Records contained in a dataset:
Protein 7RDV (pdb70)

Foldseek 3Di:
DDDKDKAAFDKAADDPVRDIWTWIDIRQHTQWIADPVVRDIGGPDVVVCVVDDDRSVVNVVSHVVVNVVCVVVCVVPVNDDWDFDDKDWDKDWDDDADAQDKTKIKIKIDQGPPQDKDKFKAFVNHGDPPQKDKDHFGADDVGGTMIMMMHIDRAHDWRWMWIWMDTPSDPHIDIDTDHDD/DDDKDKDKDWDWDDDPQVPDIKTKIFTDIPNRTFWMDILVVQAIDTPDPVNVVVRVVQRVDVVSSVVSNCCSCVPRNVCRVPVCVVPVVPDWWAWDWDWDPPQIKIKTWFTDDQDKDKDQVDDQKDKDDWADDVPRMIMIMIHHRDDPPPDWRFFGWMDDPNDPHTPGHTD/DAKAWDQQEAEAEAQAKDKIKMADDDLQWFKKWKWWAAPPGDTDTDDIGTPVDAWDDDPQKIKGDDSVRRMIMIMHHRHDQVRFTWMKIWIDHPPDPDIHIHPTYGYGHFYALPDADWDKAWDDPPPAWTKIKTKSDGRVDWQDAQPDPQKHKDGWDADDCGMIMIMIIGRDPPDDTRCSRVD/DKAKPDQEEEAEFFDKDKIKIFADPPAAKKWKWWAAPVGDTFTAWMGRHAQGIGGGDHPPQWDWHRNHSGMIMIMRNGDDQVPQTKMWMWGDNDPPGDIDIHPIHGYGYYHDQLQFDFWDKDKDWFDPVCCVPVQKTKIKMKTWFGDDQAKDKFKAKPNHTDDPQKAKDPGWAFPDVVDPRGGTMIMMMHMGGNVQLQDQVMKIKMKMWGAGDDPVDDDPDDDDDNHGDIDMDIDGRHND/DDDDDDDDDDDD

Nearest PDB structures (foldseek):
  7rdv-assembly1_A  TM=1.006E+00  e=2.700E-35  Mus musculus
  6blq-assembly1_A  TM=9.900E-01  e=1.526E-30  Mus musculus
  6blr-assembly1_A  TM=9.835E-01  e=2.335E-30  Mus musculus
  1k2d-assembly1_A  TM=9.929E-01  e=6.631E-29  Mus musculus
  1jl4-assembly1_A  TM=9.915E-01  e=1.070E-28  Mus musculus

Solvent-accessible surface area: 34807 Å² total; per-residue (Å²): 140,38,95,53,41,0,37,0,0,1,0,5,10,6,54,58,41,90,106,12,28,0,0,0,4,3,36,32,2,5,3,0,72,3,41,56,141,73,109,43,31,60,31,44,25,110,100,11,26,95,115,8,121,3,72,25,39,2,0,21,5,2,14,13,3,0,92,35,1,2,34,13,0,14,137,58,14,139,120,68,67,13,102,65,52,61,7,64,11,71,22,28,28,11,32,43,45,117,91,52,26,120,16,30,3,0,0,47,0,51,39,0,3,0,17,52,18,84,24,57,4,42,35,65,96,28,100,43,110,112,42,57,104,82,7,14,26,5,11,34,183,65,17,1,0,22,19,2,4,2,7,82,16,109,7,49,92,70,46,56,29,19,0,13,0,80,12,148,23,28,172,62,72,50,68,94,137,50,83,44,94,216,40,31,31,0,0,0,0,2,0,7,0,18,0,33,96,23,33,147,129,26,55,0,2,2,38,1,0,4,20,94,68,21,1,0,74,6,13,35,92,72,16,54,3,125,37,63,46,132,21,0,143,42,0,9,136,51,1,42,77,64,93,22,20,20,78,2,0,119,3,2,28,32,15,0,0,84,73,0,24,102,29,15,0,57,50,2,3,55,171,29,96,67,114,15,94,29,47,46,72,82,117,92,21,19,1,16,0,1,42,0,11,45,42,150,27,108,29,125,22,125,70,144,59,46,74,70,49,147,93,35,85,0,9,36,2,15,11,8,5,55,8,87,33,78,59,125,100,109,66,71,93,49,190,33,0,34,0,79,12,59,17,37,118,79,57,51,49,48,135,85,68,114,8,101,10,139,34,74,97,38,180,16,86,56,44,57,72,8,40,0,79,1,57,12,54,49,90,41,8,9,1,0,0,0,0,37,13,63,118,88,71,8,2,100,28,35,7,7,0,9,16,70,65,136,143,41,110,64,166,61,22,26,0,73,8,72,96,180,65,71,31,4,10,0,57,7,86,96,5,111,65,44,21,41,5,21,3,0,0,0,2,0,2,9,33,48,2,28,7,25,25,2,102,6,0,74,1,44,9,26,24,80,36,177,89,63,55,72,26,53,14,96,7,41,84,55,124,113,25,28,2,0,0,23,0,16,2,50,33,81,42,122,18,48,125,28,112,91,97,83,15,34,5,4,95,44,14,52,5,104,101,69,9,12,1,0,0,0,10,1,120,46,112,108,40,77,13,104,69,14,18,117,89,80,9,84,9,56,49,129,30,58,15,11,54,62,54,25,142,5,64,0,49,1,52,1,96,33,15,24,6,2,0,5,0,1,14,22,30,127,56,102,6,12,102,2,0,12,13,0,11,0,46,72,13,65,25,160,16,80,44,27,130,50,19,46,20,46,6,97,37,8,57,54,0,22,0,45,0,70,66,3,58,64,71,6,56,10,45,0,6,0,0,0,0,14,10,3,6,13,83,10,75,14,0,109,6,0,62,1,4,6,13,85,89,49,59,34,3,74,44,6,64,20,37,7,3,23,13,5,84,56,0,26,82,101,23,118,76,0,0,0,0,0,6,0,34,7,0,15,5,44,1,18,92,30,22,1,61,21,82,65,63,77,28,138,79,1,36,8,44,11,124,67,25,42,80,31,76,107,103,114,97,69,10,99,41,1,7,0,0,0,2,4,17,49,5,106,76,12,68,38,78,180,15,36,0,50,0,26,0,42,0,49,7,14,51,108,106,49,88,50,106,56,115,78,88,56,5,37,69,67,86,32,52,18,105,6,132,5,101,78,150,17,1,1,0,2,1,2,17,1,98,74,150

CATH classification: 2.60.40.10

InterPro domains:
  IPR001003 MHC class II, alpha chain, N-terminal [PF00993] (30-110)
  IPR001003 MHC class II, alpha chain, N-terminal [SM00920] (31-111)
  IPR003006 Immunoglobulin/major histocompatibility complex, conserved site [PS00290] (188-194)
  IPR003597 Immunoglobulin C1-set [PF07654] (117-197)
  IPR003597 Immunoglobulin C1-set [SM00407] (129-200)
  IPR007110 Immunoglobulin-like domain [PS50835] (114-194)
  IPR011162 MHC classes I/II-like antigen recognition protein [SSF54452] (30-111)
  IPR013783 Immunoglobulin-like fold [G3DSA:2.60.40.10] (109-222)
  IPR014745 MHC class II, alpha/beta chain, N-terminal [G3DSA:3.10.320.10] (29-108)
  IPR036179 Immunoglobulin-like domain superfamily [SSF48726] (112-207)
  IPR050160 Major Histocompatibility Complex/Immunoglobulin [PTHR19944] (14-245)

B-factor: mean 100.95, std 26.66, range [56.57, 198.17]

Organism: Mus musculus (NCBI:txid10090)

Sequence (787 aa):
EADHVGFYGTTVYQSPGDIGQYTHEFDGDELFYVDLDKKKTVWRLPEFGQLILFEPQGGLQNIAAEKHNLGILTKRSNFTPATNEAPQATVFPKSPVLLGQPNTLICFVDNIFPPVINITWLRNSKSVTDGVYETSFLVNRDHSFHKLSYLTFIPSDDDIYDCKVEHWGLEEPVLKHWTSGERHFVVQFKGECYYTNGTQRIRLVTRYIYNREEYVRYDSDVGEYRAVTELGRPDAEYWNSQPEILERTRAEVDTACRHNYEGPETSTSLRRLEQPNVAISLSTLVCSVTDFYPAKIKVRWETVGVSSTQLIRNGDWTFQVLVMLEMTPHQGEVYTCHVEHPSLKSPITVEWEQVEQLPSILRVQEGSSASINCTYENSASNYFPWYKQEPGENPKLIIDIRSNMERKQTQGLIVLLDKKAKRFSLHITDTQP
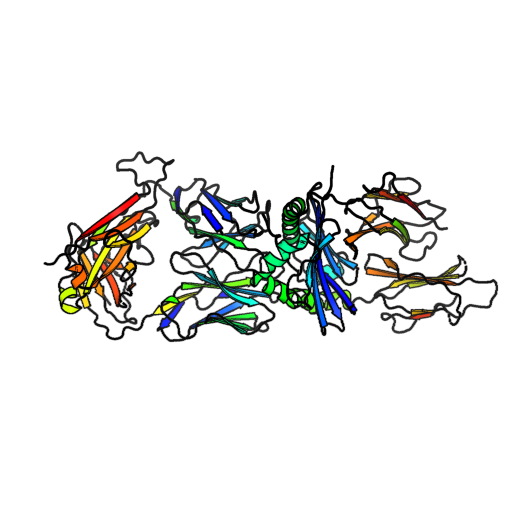GDSAMYFCAASDDNNNRIFFGDGTQLVVKPNIQNPDPAVYQLRDSKDKSVCLFTDFDSQTNVSQSKDSDVYITDKCVLDMKSNSAVAWSNKSDFACANAFNNAVTQSPRNKVAVTGGKVTLSCNQTNNHNNMYWYRQDTGHGLRLIHYSYGAGSTEKGDIPDGYKASRPSQENFSLILELATPSQTSVYFCASGGQSNERLFFGHGTKLSVLEDLNKVFPPEVAVFEPSEAEISHTQKATLVCLATGFFPDHVELSWWVNGKEVHSGVCTDPQPLKEQPALNDSRYALSSRLRVSATFWQNPRNHFRCQVQFYGLSENDEWTQDRAKPVTQIVSAEAWGRADEGRVRVNSAYQS

Structure (mmCIF, N/CA/C/O backbone):
data_7RDV
#
_entry.id   7RDV
#
_cell.length_a   102.562
_cell.length_b   102.562
_cell.length_c   195.695
_cell.angle_alpha   90.000
_cell.angle_beta   90.000
_cell.angle_gamma   120.000
#
_symmetry.space_group_name_H-M   'P 31 2 1'
#
loop_
_entity.id
_entity.type
_entity.pdbx_description
1 polymer 'H-2 class II histocompatibility antigen, A-D alpha chain'
2 polymer 'H-2 class II histocompatibility antigen, A-D beta chain'
3 polymer 'TFH TCR alpha chain'
4 polymer 'TFH TCR beta chain'
5 polymer 'Aggrecan core peptide'
6 non-polymer 2-acetamido-2-deoxy-beta-D-glucopyranose
7 water water
#
loop_
_atom_site.group_PDB
_atom_site.id
_atom_site.type_symbol
_atom_site.label_atom_id
_atom_site.label_alt_id
_atom_site.label_comp_id
_atom_site.label_asym_id
_atom_site.label_entity_id
_atom_site.label_seq_id
_atom_site.pdbx_PDB_ins_code
_atom_site.Cartn_x
_atom_site.Cartn_y
_atom_site.Cartn_z
_atom_site.occupancy
_atom_site.B_iso_or_equiv
_atom_site.auth_seq_id
_atom_site.auth_comp_id
_atom_site.auth_asym_id
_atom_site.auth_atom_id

Brief: A verbatim transcription is needed of the lines above, starting at the line with "IPR001003 MHC class II, alpha chain, N-terminal [PF00993]" and ending at the line with "IPR014745 MHC class", both included, and of nothing else.

Solution for this exercise:
  IPR001003 MHC class II, alpha chain, N-terminal [PF00993] (30-110)
  IPR001003 MHC class II, alpha chain, N-terminal [SM00920] (31-111)
  IPR003006 Immunoglobulin/major histocompatibility complex, conserved site [PS00290] (188-194)
  IPR003597 Immunoglobulin C1-set [PF07654] (117-197)
  IPR003597 Immunoglobulin C1-set [SM00407] (129-200)
  IPR007110 Immunoglobulin-like domain [PS50835] (114-194)
  IPR011162 MHC classes I/II-like antigen recognition protein [SSF54452] (30-111)
  IPR013783 Immunoglobulin-like fold [G3DSA:2.60.40.10] (109-222)
  IPR014745 MHC class II, alpha/beta chain, N-terminal [G3DSA:3.10.320.10] (29-108)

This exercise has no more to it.